### HOW TO COMPLETE THIS TASK
Using the records that appear below, write out exactly the lines from the one with "ATOM 109 O O" through the one with "ATOM 148 C CA", keeping both end lines.
____
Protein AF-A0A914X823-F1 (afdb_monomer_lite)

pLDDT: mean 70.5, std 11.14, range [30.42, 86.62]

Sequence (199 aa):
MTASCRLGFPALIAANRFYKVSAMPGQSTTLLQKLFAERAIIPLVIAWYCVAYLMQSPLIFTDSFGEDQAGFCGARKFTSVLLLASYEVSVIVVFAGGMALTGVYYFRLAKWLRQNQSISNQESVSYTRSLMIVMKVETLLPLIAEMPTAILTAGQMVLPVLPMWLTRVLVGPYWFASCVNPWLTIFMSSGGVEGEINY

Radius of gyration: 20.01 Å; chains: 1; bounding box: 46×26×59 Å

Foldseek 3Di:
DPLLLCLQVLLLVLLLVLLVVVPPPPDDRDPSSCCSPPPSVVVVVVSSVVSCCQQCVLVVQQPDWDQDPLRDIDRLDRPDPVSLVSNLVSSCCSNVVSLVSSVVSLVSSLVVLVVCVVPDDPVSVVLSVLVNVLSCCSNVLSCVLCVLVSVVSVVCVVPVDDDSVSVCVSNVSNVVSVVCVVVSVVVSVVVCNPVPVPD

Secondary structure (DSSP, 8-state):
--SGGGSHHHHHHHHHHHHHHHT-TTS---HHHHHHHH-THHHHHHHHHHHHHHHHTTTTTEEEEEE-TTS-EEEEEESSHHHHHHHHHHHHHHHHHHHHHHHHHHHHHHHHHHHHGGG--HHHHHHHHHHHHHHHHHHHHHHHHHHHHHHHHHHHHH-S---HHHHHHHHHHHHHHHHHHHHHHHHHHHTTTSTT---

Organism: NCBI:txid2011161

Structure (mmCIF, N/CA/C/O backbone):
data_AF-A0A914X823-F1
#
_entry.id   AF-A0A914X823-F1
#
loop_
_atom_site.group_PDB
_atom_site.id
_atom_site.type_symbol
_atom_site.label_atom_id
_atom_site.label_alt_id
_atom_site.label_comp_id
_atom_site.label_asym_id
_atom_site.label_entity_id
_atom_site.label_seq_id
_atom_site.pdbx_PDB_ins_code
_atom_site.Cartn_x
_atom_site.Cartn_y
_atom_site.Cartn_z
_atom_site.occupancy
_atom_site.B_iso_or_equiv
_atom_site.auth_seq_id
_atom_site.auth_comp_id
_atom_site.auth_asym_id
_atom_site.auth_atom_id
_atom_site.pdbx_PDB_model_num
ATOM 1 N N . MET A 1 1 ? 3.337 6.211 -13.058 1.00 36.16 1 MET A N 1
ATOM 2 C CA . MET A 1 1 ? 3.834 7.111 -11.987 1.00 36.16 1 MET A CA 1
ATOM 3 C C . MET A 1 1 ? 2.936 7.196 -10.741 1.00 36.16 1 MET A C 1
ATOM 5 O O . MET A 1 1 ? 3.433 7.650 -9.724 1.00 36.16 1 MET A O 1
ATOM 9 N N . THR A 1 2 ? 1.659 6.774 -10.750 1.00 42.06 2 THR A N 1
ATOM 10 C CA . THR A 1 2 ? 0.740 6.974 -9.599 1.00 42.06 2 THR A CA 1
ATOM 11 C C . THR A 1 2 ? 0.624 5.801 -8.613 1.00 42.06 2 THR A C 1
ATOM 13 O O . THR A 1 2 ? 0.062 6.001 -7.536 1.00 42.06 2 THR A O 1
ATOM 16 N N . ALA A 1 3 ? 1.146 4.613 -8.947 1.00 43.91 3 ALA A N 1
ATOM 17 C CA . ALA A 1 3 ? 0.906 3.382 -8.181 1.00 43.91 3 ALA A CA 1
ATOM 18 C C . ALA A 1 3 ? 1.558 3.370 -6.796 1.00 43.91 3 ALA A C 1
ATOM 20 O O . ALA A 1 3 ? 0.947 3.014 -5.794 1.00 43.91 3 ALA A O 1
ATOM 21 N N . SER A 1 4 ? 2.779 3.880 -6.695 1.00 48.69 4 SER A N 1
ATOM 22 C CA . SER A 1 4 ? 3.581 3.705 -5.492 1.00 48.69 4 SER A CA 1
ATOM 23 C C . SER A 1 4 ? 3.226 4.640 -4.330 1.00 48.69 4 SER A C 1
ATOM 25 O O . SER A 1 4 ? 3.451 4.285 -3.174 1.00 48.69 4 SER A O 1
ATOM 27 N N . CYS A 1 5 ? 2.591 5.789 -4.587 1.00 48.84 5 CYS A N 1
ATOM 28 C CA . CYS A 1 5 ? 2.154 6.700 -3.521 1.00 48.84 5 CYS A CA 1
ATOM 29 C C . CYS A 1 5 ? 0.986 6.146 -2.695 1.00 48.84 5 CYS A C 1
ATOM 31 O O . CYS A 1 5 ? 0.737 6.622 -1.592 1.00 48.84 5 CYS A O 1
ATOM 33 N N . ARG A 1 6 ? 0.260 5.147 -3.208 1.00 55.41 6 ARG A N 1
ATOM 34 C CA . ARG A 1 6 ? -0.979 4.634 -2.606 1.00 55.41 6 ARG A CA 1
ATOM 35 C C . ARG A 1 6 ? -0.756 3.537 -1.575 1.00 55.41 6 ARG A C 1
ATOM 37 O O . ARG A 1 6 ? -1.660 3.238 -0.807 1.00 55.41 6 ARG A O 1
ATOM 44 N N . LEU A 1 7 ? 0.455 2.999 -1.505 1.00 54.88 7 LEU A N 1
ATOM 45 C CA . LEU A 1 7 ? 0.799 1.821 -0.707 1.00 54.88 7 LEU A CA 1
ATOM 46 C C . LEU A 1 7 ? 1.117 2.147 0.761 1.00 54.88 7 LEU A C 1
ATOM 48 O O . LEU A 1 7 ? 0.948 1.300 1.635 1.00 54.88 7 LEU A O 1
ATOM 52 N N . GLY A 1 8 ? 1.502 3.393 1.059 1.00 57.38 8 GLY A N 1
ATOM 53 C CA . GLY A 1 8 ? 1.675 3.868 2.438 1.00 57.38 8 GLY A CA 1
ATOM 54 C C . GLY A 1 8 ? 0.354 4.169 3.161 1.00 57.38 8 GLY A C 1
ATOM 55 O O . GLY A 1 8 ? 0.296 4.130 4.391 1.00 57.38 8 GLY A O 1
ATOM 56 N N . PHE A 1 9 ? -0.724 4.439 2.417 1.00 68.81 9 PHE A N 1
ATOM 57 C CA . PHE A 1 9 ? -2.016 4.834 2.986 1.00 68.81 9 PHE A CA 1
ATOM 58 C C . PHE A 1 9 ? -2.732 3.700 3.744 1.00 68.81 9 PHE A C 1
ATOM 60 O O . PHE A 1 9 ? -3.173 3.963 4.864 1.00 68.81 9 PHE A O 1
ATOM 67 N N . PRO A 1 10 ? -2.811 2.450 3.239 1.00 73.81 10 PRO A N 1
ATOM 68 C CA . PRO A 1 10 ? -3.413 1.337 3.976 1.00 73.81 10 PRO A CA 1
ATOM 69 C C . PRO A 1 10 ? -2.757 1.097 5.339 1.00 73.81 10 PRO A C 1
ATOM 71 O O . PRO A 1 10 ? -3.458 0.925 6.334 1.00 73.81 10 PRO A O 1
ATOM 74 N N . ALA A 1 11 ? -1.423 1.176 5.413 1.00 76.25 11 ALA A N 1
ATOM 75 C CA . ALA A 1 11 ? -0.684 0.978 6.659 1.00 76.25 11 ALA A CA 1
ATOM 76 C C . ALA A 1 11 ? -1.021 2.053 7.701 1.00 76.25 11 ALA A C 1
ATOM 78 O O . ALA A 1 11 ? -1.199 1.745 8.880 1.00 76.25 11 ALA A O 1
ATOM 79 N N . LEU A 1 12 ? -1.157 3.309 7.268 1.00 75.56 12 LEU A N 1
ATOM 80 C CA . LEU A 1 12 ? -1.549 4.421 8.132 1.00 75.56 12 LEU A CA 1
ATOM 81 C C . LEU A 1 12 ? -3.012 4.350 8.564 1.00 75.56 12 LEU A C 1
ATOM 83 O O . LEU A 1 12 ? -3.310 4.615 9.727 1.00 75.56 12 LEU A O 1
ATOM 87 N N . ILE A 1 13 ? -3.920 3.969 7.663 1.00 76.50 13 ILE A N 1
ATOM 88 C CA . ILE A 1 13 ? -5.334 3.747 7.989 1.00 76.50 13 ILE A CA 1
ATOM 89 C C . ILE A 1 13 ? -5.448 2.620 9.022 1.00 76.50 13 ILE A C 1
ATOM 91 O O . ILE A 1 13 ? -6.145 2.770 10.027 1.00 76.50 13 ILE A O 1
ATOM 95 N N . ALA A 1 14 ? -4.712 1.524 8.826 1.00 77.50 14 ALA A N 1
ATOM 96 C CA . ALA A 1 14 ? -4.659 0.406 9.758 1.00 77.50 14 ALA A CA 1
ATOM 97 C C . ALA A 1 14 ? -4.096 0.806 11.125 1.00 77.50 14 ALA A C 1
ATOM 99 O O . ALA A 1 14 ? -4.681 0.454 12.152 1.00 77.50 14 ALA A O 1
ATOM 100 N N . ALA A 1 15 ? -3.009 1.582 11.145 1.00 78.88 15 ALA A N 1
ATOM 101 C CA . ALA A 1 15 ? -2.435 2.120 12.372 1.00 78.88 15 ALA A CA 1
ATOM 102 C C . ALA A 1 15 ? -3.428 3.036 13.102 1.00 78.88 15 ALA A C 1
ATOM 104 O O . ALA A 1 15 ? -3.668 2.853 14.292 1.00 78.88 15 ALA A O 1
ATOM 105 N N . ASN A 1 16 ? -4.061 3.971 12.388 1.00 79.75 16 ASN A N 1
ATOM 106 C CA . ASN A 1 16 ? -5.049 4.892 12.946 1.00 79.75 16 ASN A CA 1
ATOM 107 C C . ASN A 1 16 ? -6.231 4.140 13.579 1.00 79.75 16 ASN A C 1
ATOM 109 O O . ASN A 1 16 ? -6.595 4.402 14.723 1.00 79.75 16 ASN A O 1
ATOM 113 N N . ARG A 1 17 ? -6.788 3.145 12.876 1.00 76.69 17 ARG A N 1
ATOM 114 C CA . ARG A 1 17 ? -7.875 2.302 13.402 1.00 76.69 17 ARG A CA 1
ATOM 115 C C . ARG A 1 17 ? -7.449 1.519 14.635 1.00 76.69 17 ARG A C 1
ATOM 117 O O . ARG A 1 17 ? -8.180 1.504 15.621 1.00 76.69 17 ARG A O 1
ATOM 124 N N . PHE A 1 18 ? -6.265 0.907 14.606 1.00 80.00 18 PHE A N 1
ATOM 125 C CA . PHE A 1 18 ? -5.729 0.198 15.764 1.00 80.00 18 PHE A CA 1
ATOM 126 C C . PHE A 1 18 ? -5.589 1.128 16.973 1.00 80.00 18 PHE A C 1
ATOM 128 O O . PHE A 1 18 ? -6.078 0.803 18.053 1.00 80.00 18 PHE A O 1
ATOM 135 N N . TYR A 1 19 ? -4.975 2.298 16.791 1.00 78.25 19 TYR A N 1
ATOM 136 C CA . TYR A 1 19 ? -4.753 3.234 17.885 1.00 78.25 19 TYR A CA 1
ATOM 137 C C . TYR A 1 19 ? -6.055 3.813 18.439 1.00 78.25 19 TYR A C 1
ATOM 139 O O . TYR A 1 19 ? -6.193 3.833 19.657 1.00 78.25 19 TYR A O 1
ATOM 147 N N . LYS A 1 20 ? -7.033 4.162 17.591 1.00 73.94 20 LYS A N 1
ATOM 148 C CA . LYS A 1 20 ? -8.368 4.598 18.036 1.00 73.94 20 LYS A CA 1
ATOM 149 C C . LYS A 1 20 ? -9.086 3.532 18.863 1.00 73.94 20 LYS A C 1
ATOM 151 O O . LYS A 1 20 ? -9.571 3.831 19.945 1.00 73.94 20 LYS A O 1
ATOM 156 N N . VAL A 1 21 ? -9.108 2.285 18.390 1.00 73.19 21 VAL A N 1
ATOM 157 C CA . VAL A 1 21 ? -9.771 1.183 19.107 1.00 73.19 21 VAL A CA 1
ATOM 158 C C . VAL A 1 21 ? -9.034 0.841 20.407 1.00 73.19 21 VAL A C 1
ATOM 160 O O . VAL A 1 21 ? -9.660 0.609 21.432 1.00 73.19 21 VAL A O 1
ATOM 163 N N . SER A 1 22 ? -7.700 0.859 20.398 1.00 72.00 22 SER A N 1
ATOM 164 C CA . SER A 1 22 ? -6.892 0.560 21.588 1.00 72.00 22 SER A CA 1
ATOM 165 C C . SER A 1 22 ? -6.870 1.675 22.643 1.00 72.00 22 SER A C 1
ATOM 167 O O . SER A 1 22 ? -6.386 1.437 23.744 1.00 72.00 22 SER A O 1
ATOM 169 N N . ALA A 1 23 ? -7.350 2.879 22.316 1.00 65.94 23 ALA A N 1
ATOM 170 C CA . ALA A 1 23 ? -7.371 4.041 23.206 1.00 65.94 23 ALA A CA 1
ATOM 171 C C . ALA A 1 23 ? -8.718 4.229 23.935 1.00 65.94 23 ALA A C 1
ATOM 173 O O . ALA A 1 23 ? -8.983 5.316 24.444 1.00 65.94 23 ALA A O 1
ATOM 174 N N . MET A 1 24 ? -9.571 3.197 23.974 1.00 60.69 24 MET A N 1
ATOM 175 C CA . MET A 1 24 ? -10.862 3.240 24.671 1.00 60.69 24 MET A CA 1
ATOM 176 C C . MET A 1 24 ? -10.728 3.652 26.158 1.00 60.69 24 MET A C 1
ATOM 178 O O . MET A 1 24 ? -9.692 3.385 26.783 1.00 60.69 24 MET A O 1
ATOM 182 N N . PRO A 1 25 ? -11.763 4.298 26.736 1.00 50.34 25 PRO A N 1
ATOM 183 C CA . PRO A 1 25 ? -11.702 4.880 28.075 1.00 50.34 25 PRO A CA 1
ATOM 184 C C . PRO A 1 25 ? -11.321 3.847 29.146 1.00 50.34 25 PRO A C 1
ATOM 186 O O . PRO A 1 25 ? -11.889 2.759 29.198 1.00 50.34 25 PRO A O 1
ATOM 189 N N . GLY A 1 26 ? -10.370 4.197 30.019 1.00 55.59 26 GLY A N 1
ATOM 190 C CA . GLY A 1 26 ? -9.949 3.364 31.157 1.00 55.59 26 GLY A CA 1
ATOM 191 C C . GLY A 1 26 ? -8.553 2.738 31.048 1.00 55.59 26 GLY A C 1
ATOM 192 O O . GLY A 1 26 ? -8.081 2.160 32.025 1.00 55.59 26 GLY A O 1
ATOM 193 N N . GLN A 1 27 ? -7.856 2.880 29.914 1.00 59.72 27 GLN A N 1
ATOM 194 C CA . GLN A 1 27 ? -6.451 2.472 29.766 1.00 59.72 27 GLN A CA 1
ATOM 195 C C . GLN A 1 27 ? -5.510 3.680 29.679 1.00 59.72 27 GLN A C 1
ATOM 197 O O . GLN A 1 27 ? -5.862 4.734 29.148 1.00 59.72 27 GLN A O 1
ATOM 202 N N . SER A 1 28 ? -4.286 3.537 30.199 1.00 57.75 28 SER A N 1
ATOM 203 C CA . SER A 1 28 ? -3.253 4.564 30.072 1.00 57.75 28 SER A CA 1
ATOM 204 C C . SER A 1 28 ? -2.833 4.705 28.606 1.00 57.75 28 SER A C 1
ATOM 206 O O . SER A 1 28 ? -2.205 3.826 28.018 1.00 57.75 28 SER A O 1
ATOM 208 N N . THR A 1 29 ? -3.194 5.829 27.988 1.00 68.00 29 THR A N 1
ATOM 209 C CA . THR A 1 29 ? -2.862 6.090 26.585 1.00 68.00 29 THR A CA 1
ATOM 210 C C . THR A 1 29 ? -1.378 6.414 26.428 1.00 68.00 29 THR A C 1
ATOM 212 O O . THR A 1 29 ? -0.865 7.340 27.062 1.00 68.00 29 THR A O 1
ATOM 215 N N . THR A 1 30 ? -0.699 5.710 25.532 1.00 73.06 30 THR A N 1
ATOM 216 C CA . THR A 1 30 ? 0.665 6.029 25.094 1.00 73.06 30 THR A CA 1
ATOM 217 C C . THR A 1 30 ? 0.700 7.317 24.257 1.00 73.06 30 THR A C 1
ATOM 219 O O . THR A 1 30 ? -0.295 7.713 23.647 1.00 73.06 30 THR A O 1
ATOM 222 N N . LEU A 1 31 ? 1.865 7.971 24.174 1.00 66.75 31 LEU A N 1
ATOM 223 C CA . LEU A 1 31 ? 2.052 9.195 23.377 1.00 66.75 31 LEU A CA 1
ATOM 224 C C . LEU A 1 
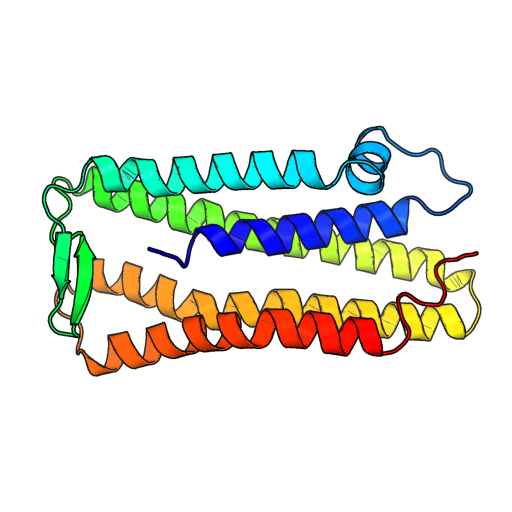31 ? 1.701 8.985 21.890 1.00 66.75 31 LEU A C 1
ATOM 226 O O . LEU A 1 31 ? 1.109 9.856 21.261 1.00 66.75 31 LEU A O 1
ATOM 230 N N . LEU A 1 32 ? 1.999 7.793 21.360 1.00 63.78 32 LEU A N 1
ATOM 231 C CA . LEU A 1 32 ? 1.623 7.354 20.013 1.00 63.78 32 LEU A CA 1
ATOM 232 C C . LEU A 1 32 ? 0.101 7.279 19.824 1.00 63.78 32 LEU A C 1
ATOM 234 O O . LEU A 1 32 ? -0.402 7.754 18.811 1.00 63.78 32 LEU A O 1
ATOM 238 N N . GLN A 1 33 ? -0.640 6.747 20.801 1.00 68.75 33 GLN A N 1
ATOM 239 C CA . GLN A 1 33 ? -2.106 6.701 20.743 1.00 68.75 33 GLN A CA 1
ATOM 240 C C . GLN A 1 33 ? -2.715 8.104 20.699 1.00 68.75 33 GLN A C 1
____
### ANSWER
ATOM 109 O O . ASN A 1 16 ? -6.595 4.402 14.723 1.00 79.75 16 ASN A O 1
ATOM 113 N N . ARG A 1 17 ? -6.788 3.145 12.876 1.00 76.69 17 ARG A N 1
ATOM 114 C CA . ARG A 1 17 ? -7.875 2.302 13.402 1.00 76.69 17 ARG A CA 1
ATOM 115 C C . ARG A 1 17 ? -7.449 1.519 14.635 1.00 76.69 17 ARG A C 1
ATOM 117 O O . ARG A 1 17 ? -8.180 1.504 15.621 1.00 76.69 17 ARG A O 1
ATOM 124 N N . PHE A 1 18 ? -6.265 0.907 14.606 1.00 80.00 18 PHE A N 1
ATOM 125 C CA . PHE A 1 18 ? -5.729 0.198 15.764 1.00 80.00 18 PHE A CA 1
ATOM 126 C C . PHE A 1 18 ? -5.589 1.128 16.973 1.00 80.00 18 PHE A C 1
ATOM 128 O O . PHE A 1 18 ? -6.078 0.803 18.053 1.00 80.00 18 PHE A O 1
ATOM 135 N N . TYR A 1 19 ? -4.975 2.298 16.791 1.00 78.25 19 TYR A N 1
ATOM 136 C CA . TYR A 1 19 ? -4.753 3.234 17.885 1.00 78.25 19 TYR A CA 1
ATOM 137 C C . TYR A 1 19 ? -6.055 3.813 18.439 1.00 78.25 19 TYR A C 1
ATOM 139 O O . TYR A 1 19 ? -6.193 3.833 19.657 1.00 78.25 19 TYR A O 1
ATOM 147 N N . LYS A 1 20 ? -7.033 4.162 17.591 1.00 73.94 20 LYS A N 1
ATOM 148 C CA . LYS A 1 20 ? -8.368 4.598 18.036 1.00 73.94 20 LYS A CA 1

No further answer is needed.